Question 13 to 14.
13.How many molecules are there 70cm^{3} of benzene? For benzene, \rho=0.88g/cm^{3} and M = 78kg/kmol.
4.7\times10^{-26} . 3.0\times10^{23} c. 4.8\times10^{23}d.3.2\times10^{23}
14. At what pressure will the mean-free-path be 50\times10^{-2}m for spherical molecules of radius 3.0\times10^{-10}m?
Assume an ideal gas at 20^{\circ}C.
a. 5.1\times10^{-3}Pa b. 6.2\times10^{-3}Pac. 4.8\times10^{-3}Pa=2.6\times10^{-3}Pa
15. A gas does 5J of work while expanding adiabatically.

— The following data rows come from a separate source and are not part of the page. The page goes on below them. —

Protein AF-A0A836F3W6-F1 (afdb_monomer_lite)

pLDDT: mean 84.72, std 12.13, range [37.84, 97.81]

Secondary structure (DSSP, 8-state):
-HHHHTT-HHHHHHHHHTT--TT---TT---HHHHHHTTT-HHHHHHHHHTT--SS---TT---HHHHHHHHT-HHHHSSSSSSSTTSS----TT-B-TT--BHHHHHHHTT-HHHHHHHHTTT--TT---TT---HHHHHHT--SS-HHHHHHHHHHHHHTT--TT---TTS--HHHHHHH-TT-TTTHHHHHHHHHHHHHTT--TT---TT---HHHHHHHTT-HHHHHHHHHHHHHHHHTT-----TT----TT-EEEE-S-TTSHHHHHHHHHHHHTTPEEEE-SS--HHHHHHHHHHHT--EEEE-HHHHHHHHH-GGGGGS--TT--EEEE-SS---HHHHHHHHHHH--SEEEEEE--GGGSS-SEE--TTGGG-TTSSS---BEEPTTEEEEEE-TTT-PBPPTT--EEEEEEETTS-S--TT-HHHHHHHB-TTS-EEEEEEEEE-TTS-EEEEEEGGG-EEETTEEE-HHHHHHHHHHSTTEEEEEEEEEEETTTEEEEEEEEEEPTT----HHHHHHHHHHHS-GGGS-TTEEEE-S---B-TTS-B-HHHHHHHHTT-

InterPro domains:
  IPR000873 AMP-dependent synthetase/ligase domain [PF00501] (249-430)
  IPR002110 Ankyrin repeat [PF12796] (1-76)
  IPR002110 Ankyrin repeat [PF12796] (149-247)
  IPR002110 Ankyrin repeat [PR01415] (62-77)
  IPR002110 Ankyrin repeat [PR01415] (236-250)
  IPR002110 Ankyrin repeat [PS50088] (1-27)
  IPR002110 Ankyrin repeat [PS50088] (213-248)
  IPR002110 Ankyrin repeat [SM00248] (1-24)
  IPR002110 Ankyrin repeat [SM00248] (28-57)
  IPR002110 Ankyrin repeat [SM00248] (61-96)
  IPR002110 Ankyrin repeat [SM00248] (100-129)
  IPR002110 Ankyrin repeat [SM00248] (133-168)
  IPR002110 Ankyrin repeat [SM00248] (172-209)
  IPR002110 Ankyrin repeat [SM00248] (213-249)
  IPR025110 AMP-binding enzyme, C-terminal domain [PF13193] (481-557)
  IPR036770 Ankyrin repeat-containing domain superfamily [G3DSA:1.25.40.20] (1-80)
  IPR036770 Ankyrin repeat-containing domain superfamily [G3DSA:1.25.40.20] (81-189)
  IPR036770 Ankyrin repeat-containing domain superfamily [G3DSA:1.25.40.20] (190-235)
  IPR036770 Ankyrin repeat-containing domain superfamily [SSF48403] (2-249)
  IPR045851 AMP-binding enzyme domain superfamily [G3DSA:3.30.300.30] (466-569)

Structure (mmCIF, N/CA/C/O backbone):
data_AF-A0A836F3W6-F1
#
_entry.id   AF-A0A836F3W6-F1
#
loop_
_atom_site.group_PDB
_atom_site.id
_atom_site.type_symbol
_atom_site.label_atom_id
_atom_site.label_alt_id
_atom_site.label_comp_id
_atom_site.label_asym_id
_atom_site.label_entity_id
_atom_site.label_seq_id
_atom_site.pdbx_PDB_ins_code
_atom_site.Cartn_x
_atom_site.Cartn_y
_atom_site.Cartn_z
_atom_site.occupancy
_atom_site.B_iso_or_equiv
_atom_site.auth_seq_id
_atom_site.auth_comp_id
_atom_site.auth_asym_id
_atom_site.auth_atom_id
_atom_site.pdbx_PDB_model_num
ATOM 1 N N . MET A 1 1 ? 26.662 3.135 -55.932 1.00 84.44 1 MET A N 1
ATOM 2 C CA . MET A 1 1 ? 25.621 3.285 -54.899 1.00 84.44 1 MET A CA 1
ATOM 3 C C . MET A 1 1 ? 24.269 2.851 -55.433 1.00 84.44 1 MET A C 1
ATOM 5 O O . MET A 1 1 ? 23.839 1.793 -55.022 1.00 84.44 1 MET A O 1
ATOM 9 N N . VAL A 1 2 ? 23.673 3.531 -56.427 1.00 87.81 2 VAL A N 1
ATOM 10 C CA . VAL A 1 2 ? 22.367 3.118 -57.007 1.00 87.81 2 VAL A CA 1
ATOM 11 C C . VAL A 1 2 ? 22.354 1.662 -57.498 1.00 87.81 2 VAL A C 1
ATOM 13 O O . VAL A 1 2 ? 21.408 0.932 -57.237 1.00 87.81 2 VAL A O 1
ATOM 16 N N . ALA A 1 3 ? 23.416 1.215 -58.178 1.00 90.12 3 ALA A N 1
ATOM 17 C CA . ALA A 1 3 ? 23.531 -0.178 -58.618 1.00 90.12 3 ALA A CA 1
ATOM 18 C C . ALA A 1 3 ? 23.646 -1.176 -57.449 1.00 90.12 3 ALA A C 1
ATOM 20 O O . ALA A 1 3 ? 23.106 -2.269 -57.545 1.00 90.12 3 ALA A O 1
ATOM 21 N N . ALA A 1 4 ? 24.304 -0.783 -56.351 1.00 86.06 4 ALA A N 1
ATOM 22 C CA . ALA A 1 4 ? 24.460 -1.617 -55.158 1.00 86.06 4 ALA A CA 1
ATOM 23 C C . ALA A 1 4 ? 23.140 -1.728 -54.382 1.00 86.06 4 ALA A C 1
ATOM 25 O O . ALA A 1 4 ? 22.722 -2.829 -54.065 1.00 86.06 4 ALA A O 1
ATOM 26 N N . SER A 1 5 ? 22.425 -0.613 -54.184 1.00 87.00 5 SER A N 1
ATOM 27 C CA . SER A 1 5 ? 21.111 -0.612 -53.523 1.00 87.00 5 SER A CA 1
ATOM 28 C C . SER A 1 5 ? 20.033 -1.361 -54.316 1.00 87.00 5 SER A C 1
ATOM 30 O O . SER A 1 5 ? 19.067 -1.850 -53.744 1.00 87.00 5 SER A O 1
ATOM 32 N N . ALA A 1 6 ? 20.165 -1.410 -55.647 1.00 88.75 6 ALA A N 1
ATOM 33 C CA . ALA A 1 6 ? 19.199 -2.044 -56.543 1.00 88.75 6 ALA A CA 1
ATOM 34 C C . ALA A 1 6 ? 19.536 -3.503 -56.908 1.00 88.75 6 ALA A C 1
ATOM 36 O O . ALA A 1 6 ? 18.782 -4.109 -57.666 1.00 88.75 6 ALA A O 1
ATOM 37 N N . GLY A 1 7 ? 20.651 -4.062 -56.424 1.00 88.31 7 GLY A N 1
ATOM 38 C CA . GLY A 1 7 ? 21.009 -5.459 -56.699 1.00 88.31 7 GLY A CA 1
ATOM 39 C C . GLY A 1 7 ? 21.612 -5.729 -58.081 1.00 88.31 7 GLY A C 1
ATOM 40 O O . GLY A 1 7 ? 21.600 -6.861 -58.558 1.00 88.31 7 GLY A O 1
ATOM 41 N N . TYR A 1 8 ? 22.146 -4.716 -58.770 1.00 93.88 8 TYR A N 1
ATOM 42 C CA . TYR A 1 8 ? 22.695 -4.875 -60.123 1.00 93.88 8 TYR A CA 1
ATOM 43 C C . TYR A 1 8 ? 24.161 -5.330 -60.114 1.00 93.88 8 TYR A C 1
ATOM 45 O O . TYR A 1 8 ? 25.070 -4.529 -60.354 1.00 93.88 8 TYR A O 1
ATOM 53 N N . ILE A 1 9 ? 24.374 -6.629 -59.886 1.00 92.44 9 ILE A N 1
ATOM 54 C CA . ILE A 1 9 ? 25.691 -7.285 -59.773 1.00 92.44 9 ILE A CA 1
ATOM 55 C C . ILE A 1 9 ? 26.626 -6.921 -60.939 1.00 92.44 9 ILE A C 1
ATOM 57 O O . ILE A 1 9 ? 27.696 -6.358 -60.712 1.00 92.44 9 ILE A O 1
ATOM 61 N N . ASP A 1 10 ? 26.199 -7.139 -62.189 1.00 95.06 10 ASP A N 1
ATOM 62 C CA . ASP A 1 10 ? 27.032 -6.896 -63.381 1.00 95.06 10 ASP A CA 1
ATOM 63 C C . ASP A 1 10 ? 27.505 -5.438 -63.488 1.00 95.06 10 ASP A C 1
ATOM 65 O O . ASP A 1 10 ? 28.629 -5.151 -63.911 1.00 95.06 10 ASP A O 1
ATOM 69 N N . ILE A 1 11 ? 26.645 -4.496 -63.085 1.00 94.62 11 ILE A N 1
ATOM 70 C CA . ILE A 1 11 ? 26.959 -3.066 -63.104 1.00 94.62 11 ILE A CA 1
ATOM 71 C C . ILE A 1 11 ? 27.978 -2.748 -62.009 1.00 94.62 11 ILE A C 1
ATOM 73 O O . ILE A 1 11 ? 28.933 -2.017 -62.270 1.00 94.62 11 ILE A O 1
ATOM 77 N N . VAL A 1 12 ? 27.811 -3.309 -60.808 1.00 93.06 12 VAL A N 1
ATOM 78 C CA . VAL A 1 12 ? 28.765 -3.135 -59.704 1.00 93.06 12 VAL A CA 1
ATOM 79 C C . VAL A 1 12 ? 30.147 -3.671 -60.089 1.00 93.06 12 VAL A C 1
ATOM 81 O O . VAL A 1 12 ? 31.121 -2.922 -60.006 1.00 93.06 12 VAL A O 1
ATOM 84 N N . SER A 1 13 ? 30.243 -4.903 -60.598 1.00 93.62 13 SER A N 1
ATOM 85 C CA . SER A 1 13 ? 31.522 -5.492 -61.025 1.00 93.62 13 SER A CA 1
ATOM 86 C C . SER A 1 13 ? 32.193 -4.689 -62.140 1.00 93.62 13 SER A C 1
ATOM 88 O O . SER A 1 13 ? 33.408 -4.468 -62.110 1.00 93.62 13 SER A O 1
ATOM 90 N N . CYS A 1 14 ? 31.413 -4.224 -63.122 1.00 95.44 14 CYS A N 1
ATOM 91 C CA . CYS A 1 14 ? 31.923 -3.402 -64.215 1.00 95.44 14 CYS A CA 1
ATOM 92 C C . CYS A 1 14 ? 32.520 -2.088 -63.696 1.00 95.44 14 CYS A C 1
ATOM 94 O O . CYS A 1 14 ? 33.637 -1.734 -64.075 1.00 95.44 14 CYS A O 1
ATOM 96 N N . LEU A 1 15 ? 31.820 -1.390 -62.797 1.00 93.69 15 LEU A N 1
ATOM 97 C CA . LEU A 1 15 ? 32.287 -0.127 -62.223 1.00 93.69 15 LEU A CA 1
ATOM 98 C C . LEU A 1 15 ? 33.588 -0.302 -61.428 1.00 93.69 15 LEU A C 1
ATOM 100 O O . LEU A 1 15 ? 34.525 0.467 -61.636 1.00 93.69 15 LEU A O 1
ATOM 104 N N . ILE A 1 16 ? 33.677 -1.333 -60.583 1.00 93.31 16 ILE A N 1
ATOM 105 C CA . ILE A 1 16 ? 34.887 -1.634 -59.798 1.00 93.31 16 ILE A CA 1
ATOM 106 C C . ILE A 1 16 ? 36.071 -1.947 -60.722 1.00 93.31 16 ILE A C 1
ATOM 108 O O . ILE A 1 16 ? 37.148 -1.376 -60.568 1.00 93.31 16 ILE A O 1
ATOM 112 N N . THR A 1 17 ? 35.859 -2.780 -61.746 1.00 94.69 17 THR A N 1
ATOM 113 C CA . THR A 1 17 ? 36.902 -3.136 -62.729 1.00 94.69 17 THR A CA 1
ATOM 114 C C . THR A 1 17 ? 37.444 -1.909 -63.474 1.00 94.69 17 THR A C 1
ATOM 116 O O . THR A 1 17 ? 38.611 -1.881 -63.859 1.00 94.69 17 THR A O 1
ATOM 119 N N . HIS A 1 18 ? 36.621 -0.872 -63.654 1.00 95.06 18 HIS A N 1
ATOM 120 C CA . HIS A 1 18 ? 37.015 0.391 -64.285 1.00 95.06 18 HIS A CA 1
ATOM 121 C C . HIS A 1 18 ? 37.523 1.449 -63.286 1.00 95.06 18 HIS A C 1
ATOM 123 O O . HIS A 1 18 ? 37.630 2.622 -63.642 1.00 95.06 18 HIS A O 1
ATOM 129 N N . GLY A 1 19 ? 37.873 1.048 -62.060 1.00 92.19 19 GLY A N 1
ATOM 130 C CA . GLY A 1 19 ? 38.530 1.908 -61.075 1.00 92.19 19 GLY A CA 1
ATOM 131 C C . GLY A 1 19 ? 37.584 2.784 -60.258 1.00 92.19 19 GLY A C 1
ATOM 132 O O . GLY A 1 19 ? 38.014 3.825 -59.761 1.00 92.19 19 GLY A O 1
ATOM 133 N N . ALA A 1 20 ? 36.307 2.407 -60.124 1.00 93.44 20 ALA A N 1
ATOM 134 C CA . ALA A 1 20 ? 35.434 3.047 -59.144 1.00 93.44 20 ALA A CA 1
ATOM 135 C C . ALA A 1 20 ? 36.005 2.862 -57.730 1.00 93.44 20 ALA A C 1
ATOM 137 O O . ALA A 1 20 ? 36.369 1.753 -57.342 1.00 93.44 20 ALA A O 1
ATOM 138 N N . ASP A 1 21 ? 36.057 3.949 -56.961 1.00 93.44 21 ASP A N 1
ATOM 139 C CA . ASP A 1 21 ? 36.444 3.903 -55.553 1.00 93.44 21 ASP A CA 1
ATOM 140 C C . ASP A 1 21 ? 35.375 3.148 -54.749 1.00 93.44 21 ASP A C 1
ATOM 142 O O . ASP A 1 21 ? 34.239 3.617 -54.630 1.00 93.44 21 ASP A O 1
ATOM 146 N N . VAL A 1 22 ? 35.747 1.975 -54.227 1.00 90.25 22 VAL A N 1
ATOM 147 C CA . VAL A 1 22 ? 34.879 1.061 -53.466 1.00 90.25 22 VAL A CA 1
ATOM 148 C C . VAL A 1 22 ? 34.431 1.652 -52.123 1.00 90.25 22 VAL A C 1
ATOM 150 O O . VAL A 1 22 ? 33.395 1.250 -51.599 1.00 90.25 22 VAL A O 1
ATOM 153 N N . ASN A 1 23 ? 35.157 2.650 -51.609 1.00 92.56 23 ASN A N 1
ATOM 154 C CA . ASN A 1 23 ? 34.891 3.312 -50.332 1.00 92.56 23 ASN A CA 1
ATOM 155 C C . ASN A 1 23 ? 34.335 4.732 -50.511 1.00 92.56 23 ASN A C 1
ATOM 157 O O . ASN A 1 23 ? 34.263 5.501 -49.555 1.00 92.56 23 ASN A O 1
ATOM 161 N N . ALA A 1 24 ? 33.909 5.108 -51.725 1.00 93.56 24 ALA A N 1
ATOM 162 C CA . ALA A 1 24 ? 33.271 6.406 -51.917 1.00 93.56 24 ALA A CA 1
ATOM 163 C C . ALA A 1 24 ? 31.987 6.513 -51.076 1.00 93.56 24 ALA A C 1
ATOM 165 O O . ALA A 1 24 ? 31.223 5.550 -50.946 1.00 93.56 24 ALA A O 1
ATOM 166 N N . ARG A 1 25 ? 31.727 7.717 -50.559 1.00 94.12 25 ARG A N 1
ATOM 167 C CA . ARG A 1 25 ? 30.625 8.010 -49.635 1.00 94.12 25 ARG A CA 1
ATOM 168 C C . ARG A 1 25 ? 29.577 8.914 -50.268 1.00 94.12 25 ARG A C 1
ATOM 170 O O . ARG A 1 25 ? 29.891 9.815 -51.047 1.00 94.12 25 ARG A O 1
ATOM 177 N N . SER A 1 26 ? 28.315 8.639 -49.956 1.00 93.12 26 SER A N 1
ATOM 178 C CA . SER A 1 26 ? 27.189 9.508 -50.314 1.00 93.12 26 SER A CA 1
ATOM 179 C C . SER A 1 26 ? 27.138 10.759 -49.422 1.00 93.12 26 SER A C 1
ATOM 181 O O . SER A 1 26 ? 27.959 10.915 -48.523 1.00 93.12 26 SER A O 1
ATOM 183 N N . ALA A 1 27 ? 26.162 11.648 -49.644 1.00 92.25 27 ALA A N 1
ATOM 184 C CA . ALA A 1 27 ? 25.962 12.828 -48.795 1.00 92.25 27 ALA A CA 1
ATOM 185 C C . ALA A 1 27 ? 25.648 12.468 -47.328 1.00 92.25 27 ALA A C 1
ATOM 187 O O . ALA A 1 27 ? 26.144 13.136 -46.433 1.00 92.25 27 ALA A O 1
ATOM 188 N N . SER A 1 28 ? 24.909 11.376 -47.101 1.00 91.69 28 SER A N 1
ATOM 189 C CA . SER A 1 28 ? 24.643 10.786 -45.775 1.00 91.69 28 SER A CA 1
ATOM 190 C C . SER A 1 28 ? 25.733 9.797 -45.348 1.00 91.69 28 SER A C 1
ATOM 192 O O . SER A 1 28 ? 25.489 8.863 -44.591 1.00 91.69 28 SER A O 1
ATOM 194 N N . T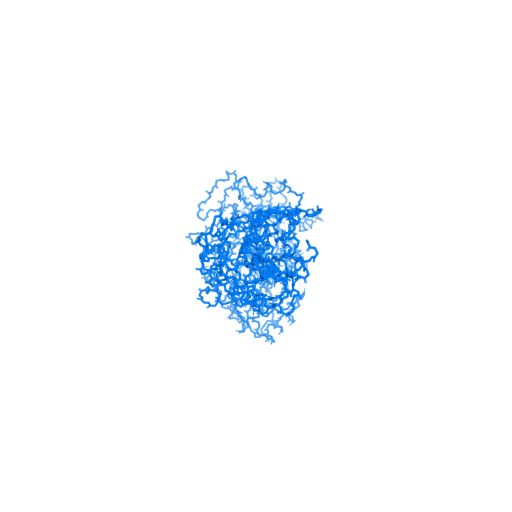YR A 1 29 ? 26.928 9.922 -45.924 1.00 93.75 29 TYR A N 1
ATOM 195 C CA . TYR A 1 29 ? 28.100 9.105 -45.627 1.00 93.75 29 TYR A CA 1
ATOM 196 C C . TYR A 1 29 ? 27.999 7.596 -45.916 1.00 93.75 29 TYR A C 1
ATOM 198 O O . TYR A 1 29 ? 29.002 6.907 -45.775 1.00 93.75 29 TYR A O 1
ATOM 206 N N . ASN A 1 30 ? 26.864 7.086 -46.412 1.00 92.00 30 ASN A N 1
ATOM 207 C CA . ASN A 1 30 ? 26.723 5.675 -46.798 1.00 92.00 30 ASN A CA 1
ATOM 208 C C . ASN A 1 30 ? 27.711 5.274 -47.909 1.00 92.00 30 ASN A C 1
ATOM 210 O O . ASN A 1 30 ? 27.798 5.967 -48.933 1.00 92.00 30 ASN A O 1
ATOM 214 N N . THR A 1 31 ? 28.376 4.132 -47.733 1.00 91.88 31 THR A N 1
ATOM 215 C CA . THR A 1 31 ? 29.230 3.466 -48.729 1.00 91.88 31 THR A CA 1
ATOM 216 C C . THR A 1 31 ? 28.427 2.487 -49.587 1.00 91.88 31 THR A C 1
ATOM 218 O O . THR A 1 31 ? 27.261 2.191 -49.321 1.00 91.88 31 THR A O 1
ATOM 221 N N . TYR A 1 32 ? 29.044 1.950 -50.643 1.00 89.94 32 TYR A N 1
ATOM 222 C CA . TYR A 1 32 ? 28.444 0.873 -51.441 1.00 89.94 32 TYR A CA 1
ATOM 223 C C . TYR A 1 32 ? 28.145 -0.364 -50.596 1.00 89.94 32 TYR A C 1
ATOM 225 O O . TYR A 1 32 ? 27.125 -1.005 -50.838 1.00 89.94 32 TYR A O 1
ATOM 233 N N . LEU A 1 33 ? 29.012 -0.662 -49.621 1.00 88.06 33 LEU A N 1
ATOM 234 C CA . LEU A 1 33 ? 28.865 -1.796 -48.717 1.00 88.06 33 LEU A CA 1
ATOM 235 C C . LEU A 1 33 ? 27.631 -1.620 -47.828 1.00 88.06 33 LEU A C 1
ATOM 237 O O . LEU A 1 33 ? 26.801 -2.518 -47.785 1.00 88.06 33 LEU A O 1
ATOM 241 N N . ILE A 1 34 ? 27.433 -0.427 -47.254 1.00 89.19 34 ILE A N 1
ATOM 242 C CA . ILE A 1 34 ? 26.227 -0.104 -46.475 1.00 89.19 34 ILE A CA 1
ATOM 243 C C . ILE A 1 34 ? 24.946 -0.274 -47.315 1.00 89.19 34 ILE A C 1
ATOM 245 O O . ILE A 1 34 ? 23.969 -0.849 -46.844 1.00 89.19 34 ILE A O 1
ATOM 249 N N . TYR A 1 35 ? 24.941 0.171 -48.577 1.00 88.94 35 TYR A N 1
ATOM 250 C CA . TYR A 1 35 ? 23.782 -0.034 -49.461 1.00 88.94 35 TYR A CA 1
ATOM 251 C C . TYR A 1 35 ? 23.556 -1.500 -49.851 1.00 88.94 35 TYR A C 1
ATOM 253 O O . TYR A 1 35 ? 22.408 -1.879 -50.073 1.00 88.94 35 TYR A O 1
ATOM 261 N N . GLY A 1 36 ? 24.623 -2.295 -49.968 1.00 86.00 36 GLY A N 1
ATOM 262 C CA . GLY A 1 36 ? 24.531 -3.742 -50.171 1.00 86.00 36 GLY A CA 1
ATOM 263 C C . GLY A 1 36 ? 23.864 -4.415 -48.973 1.00 86.00 36 GLY A C 1
ATOM 264 O O . GLY A 1 36 ? 22.823 -5.035 -49.150 1.00 86.00 36 GLY A O 1
ATOM 265 N N . CYS A 1 37 ? 24.388 -4.148 -47.770 1.00 85.38 37 CYS A N 1
ATOM 266 C CA . CYS A 1 37 ? 23.902 -4.659 -46.482 1.00 85.38 37 CYS A CA 1
ATOM 267 C C . CYS A 1 37 ? 22.466 -4.239 -46.117 1.00 85.38 37 CYS A C 1
ATOM 269 O O . CYS A 1 37 ? 21.844 -4.807 -45.227 1.00 85.38 37 CYS A O 1
ATOM 271 N N . ALA A 1 38 ? 21.925 -3.200 -46.755 1.00 85.50 38 ALA A N 1
ATOM 272 C CA . ALA A 1 38 ? 20.528 -2.812 -46.573 1.00 85.50 38 ALA A CA 1
ATOM 273 C C . ALA A 1 38 ? 19.564 -3.625 -47.465 1.00 85.50 38 ALA A C 1
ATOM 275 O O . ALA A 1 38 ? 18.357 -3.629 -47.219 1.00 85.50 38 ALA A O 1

What is the change in internal energy? a. 6J b. -6J c. 5/ d. -5/
13. To find the number of molecules in 70cm^3 of benzene, we need to use the formula:
Number of molecules = (Volume in cm^3 / molar volume) * Avogadro's number
First, let's convert the given volume of 70cm^3 to liters:
70cm^3 = 70/1000 = 0.07 L
Next, we need to calculate the molar volume of benzene using the given density and molar mass:
Molar volume = (Molar mass / Density) * 1000
Molar mass of benzene = 78kg/kmol = 78,000g/kmol
Density of benzene = 0.88g/cm^3
Molar volume = (78,000 / 0.88) * 1000 = 88,636.36 cm^3/mol
Now, let's calculate the number of molecules:
Number of molecules = (0.07 / 88,636.36) * 6.022 × 10^23
Simplifying this equation, we get:
Number of molecules ≈ 4.7 × 10^23
Therefore, the answer is option a. 4.7 × 10^23.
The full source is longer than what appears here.